MSCI's broadest index of Asia-Pacific shares outside Japan peaked at 538.47 points in early Asia trade, its strongest level since August. It was last 1% higher, and was eyeing a weekly gain of nearly 2%.

Global stock indexes had in the previous session rallied to record highs after the European Central Bank (ECB) laid the ground for a potential rate cut in June, while Federal Reserve Chair Jerome Powell struck a similar tone on the path of U.S. rates.

"Very seductive words when it is uttered by the Fed Chair, it appears, in the context of confidence to initiate rate cuts," said Vishnu Varathan, chief economist for Asia ex-Japan at Mizuho Bank. "Markets were certainly not shy in construing this as an open invitation to pivot-type rallies."
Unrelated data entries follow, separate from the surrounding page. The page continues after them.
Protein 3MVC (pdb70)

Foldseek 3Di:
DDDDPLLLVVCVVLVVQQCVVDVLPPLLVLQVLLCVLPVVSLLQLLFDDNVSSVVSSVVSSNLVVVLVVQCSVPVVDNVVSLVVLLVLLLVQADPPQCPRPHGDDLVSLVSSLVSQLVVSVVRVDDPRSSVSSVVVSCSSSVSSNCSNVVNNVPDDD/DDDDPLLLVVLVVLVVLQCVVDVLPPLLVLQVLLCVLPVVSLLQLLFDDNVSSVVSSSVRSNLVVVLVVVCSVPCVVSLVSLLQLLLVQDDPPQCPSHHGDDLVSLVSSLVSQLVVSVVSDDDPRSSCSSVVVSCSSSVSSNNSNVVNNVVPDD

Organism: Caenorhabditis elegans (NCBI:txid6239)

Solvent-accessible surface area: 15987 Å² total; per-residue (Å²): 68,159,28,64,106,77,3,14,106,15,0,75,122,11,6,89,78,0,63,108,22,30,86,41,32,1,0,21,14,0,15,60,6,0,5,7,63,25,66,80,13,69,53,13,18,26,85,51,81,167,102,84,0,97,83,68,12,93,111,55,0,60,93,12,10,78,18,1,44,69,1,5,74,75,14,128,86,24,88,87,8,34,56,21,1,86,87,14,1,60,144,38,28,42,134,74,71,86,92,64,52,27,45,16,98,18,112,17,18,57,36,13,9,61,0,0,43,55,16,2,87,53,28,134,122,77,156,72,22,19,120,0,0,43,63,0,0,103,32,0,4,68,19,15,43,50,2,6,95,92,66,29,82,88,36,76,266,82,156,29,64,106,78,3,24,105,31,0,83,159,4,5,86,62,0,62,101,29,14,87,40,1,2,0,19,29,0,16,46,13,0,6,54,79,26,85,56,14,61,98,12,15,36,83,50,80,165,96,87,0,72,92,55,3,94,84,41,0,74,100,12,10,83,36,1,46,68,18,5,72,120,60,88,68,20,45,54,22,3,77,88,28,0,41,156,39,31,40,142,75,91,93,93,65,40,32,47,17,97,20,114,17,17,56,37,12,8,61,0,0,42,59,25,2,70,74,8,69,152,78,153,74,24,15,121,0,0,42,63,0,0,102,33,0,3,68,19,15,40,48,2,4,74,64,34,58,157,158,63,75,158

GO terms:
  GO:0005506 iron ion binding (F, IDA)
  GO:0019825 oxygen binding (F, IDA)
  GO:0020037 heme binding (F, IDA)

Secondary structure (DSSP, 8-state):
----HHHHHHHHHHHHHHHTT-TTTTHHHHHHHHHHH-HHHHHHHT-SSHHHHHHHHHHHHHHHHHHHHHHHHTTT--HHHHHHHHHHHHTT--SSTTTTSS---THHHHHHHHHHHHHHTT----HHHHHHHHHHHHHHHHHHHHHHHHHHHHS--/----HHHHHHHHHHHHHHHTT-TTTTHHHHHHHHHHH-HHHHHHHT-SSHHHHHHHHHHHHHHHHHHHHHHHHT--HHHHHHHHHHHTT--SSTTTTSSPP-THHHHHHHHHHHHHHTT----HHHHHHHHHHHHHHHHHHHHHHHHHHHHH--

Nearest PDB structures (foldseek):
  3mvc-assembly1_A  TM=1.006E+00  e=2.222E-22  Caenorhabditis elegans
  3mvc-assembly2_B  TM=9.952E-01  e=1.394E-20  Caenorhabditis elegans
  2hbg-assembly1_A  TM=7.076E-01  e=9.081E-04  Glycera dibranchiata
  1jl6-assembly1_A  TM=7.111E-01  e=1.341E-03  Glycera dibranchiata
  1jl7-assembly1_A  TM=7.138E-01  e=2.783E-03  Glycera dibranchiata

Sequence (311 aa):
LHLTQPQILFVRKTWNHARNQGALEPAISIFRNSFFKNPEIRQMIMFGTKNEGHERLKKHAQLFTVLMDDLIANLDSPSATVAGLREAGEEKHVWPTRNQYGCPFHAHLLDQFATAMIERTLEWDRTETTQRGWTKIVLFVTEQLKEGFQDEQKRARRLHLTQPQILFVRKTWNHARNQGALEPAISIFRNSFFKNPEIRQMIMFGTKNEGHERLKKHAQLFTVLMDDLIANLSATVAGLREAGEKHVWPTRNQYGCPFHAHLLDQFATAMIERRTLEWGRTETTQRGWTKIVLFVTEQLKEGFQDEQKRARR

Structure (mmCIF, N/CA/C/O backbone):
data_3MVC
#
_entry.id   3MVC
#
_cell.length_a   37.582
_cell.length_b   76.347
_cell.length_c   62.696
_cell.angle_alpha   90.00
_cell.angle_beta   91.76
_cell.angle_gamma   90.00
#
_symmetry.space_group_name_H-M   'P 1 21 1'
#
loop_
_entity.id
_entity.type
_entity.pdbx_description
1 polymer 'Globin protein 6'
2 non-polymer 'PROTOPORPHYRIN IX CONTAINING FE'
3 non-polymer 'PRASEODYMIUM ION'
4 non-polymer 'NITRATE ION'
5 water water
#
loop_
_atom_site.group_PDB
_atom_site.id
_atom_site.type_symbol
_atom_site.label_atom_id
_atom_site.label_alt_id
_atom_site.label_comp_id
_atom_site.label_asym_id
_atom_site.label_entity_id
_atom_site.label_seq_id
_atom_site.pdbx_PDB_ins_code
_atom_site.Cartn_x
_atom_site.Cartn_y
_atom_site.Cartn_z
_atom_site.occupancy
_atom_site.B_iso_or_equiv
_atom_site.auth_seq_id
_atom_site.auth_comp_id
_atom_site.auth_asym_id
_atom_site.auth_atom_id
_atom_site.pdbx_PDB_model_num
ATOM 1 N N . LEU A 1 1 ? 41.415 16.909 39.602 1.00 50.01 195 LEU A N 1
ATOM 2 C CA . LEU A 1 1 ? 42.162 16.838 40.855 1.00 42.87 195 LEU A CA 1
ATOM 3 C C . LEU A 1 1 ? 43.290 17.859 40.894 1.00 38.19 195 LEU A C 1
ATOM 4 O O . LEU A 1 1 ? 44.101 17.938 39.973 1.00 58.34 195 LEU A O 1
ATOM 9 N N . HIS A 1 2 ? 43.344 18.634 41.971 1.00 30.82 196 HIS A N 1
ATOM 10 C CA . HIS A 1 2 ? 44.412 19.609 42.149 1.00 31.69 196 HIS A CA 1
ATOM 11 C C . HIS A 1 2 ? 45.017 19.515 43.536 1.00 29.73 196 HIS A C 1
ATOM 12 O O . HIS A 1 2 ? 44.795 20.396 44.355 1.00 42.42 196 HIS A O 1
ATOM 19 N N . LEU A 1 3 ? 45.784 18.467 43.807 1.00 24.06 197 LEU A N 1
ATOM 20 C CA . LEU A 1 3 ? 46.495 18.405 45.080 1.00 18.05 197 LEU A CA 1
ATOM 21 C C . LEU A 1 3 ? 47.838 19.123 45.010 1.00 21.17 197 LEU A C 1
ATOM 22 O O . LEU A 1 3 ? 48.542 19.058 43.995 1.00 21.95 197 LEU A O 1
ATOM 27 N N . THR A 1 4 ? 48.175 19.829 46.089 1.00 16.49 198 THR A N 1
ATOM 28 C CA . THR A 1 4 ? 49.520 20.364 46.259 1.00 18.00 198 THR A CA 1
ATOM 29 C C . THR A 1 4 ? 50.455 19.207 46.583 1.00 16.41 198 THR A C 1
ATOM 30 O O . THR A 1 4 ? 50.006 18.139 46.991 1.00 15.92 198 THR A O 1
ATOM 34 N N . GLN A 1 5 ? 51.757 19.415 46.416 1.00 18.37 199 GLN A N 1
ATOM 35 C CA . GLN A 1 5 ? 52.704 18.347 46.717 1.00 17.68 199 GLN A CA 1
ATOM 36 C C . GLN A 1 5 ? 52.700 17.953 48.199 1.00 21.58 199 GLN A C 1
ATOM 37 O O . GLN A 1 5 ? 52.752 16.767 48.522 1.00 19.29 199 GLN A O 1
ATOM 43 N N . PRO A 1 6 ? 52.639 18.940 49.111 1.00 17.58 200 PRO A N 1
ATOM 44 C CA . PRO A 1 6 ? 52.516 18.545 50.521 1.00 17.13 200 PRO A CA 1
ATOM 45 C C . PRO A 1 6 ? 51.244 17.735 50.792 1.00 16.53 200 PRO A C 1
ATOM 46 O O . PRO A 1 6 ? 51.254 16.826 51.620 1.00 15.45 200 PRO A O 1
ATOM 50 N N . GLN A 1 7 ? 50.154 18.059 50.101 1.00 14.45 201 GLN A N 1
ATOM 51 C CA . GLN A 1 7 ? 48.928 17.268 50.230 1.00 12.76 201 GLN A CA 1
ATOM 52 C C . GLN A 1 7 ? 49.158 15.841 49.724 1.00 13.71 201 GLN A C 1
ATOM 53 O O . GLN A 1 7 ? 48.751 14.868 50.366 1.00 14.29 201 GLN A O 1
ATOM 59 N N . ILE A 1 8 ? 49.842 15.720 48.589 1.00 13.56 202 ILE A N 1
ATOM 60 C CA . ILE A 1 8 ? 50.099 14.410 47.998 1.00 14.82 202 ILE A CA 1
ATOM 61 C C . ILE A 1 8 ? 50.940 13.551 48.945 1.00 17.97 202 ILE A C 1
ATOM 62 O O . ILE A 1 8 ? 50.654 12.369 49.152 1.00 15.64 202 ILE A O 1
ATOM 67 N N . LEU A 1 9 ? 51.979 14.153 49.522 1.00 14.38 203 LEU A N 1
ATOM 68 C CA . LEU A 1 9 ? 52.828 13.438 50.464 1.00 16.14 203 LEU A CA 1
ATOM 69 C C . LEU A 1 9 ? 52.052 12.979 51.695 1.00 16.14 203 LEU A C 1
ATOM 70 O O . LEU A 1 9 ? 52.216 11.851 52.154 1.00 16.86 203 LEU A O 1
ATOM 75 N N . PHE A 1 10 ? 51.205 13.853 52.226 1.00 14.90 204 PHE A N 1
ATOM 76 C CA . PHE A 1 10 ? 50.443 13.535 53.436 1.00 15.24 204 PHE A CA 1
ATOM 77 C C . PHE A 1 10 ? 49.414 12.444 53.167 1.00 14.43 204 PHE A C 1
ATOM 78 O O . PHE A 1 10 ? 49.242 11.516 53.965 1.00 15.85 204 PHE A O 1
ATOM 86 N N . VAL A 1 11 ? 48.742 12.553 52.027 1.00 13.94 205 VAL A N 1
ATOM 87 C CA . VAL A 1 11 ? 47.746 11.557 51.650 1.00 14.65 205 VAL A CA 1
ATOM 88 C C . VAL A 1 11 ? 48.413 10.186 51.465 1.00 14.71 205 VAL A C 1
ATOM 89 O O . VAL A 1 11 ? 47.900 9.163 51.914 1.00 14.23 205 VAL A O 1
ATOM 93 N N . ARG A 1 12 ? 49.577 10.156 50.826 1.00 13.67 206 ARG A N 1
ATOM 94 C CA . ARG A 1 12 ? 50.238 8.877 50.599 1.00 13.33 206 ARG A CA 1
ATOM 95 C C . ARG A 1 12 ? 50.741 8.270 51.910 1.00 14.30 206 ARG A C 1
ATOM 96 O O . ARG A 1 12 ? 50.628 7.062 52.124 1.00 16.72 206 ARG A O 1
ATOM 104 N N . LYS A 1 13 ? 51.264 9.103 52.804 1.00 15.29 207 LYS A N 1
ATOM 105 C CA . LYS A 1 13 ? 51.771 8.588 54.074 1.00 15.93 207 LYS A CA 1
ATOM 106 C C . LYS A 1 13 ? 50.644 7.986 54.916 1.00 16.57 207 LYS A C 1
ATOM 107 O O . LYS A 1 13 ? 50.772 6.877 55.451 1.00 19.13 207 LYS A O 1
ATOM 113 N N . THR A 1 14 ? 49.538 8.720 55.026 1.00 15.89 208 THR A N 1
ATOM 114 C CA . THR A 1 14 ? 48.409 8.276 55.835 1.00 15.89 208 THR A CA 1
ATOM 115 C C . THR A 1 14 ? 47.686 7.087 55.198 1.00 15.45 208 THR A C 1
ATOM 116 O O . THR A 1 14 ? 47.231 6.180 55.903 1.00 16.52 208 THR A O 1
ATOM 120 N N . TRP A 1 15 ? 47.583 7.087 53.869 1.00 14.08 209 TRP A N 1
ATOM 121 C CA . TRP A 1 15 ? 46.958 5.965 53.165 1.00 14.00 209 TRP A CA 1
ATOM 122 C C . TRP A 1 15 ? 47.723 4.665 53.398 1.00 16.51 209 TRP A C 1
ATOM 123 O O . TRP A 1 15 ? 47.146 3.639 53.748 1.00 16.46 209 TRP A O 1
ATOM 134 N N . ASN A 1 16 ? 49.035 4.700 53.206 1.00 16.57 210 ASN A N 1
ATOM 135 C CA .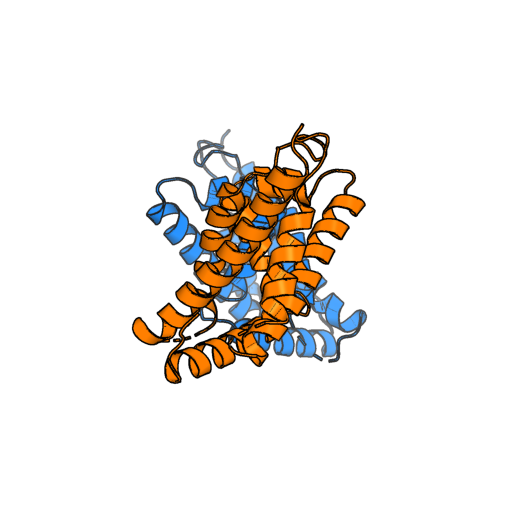 ASN A 1 16 ? 49.814 3.489 53.368 1.00 18.12 210 ASN A CA 1
ATOM 136 C C . ASN A 1 16 ? 49.828 3.022 54.829 1.00 19.67 210 ASN A C 1
ATOM 137 O O . ASN A 1 16 ? 49.879 1.825 55.108 1.00 21.70 210 ASN A O 1
ATOM 142 N N . HIS A 1 17 ? 49.732 3.968 55.760 1.00 18.64 211 HIS A N 1
ATOM 143 C CA . HIS A 1 17 ? 49.570 3.621 57.165 1.00 23.37 211 HIS A CA 1
ATOM 144 C C . HIS A 1 17 ? 48.235 2.919 57.395 1.00 26.01 211 HIS A C 1
ATOM 145 O O . HIS A 1 17 ? 48.168 1.905 58.094 1.00 24.16 211 HIS A O 1
ATOM 152 N N . ALA A 1 18 ? 47.174 3.458 56.798 1.00 19.95 212 ALA A N 1
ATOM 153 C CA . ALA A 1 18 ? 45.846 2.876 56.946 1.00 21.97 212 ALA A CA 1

The two-year U.S. Treasury yield, which typically reflects near-term rate expectations, fell to a one-month low of 4.499% on Friday as traders added to bets of imminent Fed rate cuts.

The benchmark 10-year yield was last at 4.0923%.
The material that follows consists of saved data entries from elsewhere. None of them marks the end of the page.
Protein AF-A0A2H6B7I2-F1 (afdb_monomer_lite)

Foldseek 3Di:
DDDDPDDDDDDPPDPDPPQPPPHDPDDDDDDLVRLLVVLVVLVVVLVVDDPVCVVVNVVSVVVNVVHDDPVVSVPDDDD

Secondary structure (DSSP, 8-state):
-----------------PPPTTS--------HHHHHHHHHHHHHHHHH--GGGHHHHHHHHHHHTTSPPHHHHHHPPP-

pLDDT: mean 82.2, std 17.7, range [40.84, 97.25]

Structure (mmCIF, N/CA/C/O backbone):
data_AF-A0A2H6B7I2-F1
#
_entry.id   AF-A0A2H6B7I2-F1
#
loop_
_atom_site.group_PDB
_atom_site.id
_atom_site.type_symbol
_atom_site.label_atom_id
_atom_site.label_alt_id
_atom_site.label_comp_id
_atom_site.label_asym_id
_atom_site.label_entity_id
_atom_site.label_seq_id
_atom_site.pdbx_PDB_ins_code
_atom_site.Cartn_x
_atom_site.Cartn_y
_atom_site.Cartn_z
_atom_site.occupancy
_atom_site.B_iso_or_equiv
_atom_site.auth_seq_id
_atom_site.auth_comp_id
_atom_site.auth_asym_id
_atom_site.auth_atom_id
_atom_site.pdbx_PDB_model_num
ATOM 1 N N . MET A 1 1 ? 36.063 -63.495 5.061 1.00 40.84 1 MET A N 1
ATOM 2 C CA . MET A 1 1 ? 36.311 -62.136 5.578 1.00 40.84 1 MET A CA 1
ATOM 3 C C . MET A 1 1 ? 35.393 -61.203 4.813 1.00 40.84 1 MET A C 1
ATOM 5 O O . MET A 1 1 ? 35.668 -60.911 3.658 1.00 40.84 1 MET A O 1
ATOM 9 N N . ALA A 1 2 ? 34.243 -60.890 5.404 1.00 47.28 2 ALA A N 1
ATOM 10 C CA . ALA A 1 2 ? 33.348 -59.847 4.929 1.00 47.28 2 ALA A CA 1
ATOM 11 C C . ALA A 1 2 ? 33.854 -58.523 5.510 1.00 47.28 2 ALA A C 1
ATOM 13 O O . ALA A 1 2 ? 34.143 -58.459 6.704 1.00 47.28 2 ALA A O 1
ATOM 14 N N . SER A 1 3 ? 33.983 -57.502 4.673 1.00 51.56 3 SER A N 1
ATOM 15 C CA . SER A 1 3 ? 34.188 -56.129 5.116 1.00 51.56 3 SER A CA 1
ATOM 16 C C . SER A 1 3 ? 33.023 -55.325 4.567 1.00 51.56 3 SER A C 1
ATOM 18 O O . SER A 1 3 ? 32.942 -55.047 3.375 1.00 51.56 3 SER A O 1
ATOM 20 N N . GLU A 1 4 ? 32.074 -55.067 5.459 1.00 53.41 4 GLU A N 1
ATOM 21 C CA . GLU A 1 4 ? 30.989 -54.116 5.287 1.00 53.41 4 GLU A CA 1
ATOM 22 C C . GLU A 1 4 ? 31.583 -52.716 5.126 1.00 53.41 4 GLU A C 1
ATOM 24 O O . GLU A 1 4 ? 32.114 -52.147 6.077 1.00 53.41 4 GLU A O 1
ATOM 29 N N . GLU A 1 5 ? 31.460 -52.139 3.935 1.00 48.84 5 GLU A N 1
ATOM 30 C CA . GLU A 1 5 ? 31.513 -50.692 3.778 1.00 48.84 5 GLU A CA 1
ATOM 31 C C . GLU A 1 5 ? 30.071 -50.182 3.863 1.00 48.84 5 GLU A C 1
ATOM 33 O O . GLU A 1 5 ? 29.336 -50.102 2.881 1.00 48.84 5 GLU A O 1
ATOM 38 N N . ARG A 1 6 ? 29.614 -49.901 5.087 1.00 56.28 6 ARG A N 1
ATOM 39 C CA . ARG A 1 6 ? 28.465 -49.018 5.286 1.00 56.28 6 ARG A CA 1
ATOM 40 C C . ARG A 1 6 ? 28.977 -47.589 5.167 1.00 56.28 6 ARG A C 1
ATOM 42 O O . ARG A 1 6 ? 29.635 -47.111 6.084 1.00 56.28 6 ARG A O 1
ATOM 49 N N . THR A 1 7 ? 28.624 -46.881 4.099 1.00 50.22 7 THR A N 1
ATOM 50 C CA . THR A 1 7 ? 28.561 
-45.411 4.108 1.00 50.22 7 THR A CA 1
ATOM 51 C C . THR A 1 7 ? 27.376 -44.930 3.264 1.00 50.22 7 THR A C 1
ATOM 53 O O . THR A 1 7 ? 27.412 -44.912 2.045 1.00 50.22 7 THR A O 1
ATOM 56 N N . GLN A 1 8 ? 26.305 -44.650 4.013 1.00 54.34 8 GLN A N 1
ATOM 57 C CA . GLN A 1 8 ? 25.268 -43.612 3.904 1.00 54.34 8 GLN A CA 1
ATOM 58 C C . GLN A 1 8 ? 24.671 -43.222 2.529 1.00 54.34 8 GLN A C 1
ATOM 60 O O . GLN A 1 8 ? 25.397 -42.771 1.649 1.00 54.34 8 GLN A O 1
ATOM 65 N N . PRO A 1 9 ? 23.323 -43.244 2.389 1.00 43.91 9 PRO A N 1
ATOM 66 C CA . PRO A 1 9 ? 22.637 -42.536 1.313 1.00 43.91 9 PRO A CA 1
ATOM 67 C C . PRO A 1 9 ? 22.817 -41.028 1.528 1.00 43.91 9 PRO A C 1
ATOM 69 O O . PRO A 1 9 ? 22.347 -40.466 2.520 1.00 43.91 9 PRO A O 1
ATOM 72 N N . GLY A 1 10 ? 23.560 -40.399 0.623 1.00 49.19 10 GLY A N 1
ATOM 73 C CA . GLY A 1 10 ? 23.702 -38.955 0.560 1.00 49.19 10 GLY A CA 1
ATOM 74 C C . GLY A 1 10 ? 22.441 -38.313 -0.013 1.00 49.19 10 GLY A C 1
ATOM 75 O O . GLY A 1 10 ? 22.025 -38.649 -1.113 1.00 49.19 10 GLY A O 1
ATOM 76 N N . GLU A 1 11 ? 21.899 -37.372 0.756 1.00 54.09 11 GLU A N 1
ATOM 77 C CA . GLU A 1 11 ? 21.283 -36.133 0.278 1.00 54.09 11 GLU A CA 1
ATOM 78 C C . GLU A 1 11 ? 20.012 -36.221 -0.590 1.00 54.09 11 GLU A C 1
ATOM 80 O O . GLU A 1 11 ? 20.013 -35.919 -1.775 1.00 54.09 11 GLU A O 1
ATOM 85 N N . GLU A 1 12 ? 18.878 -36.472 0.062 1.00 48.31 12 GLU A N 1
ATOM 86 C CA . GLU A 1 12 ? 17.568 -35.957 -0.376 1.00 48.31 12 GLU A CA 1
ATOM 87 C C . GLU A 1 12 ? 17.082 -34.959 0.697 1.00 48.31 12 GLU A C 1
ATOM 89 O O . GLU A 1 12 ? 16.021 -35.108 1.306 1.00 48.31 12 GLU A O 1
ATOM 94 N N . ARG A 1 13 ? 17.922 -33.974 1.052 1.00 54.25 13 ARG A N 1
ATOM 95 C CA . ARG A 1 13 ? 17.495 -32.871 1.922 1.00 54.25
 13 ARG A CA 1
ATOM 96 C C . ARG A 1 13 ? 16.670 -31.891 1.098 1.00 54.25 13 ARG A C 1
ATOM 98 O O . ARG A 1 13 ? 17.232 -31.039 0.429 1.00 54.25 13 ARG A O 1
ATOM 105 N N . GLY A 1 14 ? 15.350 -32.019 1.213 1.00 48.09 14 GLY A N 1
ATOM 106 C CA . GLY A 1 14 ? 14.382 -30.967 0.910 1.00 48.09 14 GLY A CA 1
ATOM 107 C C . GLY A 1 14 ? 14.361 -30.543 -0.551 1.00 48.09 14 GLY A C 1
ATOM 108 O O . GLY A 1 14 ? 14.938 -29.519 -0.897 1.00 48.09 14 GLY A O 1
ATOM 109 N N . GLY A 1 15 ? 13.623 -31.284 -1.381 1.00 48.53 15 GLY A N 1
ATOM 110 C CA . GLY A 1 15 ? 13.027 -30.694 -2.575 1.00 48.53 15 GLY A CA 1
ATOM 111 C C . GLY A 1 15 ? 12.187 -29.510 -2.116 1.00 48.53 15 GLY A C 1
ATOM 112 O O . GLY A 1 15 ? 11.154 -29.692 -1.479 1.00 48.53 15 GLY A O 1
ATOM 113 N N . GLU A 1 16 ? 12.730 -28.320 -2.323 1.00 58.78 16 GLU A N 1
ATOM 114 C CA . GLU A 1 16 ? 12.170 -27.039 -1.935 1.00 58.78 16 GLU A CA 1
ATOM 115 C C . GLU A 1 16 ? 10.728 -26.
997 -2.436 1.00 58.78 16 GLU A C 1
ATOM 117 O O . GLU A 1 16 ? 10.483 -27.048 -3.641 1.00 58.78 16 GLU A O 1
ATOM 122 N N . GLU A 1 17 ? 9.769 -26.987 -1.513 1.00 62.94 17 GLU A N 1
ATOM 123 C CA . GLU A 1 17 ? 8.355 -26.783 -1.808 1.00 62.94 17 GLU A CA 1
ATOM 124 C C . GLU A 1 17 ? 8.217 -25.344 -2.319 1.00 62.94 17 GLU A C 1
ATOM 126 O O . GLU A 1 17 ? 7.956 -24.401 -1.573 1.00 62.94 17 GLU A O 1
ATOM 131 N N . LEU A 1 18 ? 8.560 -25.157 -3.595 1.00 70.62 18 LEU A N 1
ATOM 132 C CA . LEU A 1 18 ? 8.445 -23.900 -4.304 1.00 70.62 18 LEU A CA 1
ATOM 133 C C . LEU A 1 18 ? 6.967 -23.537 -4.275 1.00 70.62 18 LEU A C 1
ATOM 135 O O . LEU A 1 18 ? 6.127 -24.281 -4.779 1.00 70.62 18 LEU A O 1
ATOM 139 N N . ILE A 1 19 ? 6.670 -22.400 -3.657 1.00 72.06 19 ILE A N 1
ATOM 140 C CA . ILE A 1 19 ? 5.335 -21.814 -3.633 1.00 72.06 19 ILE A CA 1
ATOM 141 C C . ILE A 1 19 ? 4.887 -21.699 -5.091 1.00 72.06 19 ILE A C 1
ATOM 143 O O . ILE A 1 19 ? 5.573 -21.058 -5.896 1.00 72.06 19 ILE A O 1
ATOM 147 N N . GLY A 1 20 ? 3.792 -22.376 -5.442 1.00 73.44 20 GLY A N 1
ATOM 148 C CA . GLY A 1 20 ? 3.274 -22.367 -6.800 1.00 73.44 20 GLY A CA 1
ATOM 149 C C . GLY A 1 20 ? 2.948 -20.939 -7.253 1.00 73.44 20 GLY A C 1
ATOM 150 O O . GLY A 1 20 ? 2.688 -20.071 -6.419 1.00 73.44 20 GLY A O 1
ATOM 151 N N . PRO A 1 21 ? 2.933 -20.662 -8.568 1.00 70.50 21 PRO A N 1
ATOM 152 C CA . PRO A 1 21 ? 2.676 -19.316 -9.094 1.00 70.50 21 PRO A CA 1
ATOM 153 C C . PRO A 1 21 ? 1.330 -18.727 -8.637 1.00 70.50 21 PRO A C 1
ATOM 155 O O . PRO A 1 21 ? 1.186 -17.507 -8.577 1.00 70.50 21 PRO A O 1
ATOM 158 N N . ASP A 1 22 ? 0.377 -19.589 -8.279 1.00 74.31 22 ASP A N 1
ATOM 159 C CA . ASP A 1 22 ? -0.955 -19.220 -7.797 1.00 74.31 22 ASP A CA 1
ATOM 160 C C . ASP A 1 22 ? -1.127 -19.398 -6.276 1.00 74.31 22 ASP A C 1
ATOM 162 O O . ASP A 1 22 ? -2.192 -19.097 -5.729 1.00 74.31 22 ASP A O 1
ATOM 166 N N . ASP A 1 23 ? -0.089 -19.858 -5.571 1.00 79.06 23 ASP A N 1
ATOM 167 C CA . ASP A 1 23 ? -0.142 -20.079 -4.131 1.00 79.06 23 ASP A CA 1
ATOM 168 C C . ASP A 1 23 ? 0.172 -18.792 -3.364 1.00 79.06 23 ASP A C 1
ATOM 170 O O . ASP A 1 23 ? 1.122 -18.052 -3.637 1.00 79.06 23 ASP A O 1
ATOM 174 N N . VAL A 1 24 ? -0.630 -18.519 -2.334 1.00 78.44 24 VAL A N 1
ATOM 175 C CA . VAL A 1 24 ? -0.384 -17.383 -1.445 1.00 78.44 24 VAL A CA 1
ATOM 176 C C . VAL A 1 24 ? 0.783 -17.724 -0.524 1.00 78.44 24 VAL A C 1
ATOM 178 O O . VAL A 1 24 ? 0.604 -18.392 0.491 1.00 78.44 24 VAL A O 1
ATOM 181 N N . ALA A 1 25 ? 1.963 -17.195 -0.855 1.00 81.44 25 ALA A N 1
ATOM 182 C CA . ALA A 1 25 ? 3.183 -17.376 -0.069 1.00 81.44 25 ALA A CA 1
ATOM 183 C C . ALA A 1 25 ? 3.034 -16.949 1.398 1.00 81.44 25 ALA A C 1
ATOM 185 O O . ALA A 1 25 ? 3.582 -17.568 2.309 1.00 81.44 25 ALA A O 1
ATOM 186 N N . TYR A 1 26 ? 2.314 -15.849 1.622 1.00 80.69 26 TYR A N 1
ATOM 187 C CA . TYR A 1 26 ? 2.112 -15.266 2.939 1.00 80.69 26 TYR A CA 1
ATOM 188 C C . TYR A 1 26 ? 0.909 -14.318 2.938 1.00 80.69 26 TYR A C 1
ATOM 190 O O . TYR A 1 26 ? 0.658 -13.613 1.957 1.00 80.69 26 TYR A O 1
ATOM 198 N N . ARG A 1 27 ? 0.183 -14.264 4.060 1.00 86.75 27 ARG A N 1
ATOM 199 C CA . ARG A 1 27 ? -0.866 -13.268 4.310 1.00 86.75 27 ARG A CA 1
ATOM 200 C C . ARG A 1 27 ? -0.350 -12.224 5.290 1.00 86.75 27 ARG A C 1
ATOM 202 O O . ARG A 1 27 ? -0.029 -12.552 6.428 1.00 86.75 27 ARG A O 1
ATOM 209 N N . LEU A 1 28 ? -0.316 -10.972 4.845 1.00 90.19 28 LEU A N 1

Focus now turns to the closely watched nonfarm payrolls report due later on Friday for further clues on the U.S. rate outlook, particularly after January's blowout jobs report which stunned markets.

Friday's labour market data comes ahead of a reading on U.S. inflation next week.

"If we do get that hot nonfarm payrolls data tonight, followed by a hotter-than-expected CPI, it could unravel very, very quickly across equity markets, across assets including gold, bitcoin and then to currency markets," said Tony Sycamore, a market analyst at IG.

"It's something to be aware of. It's not my base case, but it's certainly a risk."

In the meantime, expectations of an imminent Fed easing cycle kept the dollar broadly weaker and it hit a roughly two-month low on the euro on Friday.

The single currency was last at $1.0948, after peaking at $1.0956 earlier in the session. Sterling similarly rose to an over two-month high of $1.2820.

BOJ PIVOT

The yen hit a one-month high against the greenback on Friday at 147.54 per dollar, helped by recent commentary from BOJ officials which fuelled speculation that the central bank could soon move away from its ultra-easy monetary policy stance.

The Japanese currency was poised for its best week since December with a nearly 1.5% rise.

BOJ governor Kazuo Ueda and board member Junko Nakagawa said on Thursday the Japanese economy was moving towards the central bank's 2% inflation target, while the country's largest trade union group said the average wage hike demand hit 5.85% for this year, topping 5% for the first time in 30 years.

The BOJ has long set broad-based and sustained wage increases as a prerequisite for a stimulus exit.

Reflecting expectations of a near-term BOJ pivot, the two-year Japanese government bond (JGB) yield rose to its highest since April 2011 at 0.2%, while the 10-year JGB yield was up 1.5 basis points at 0.74%.

"We've had enough hawkish rhetoric of late... from BOJ members that they're telling us what's likely to happen," said IG's Sycamore. "They have everything now in place whereby they can deliver that exit from negative interest rate policy."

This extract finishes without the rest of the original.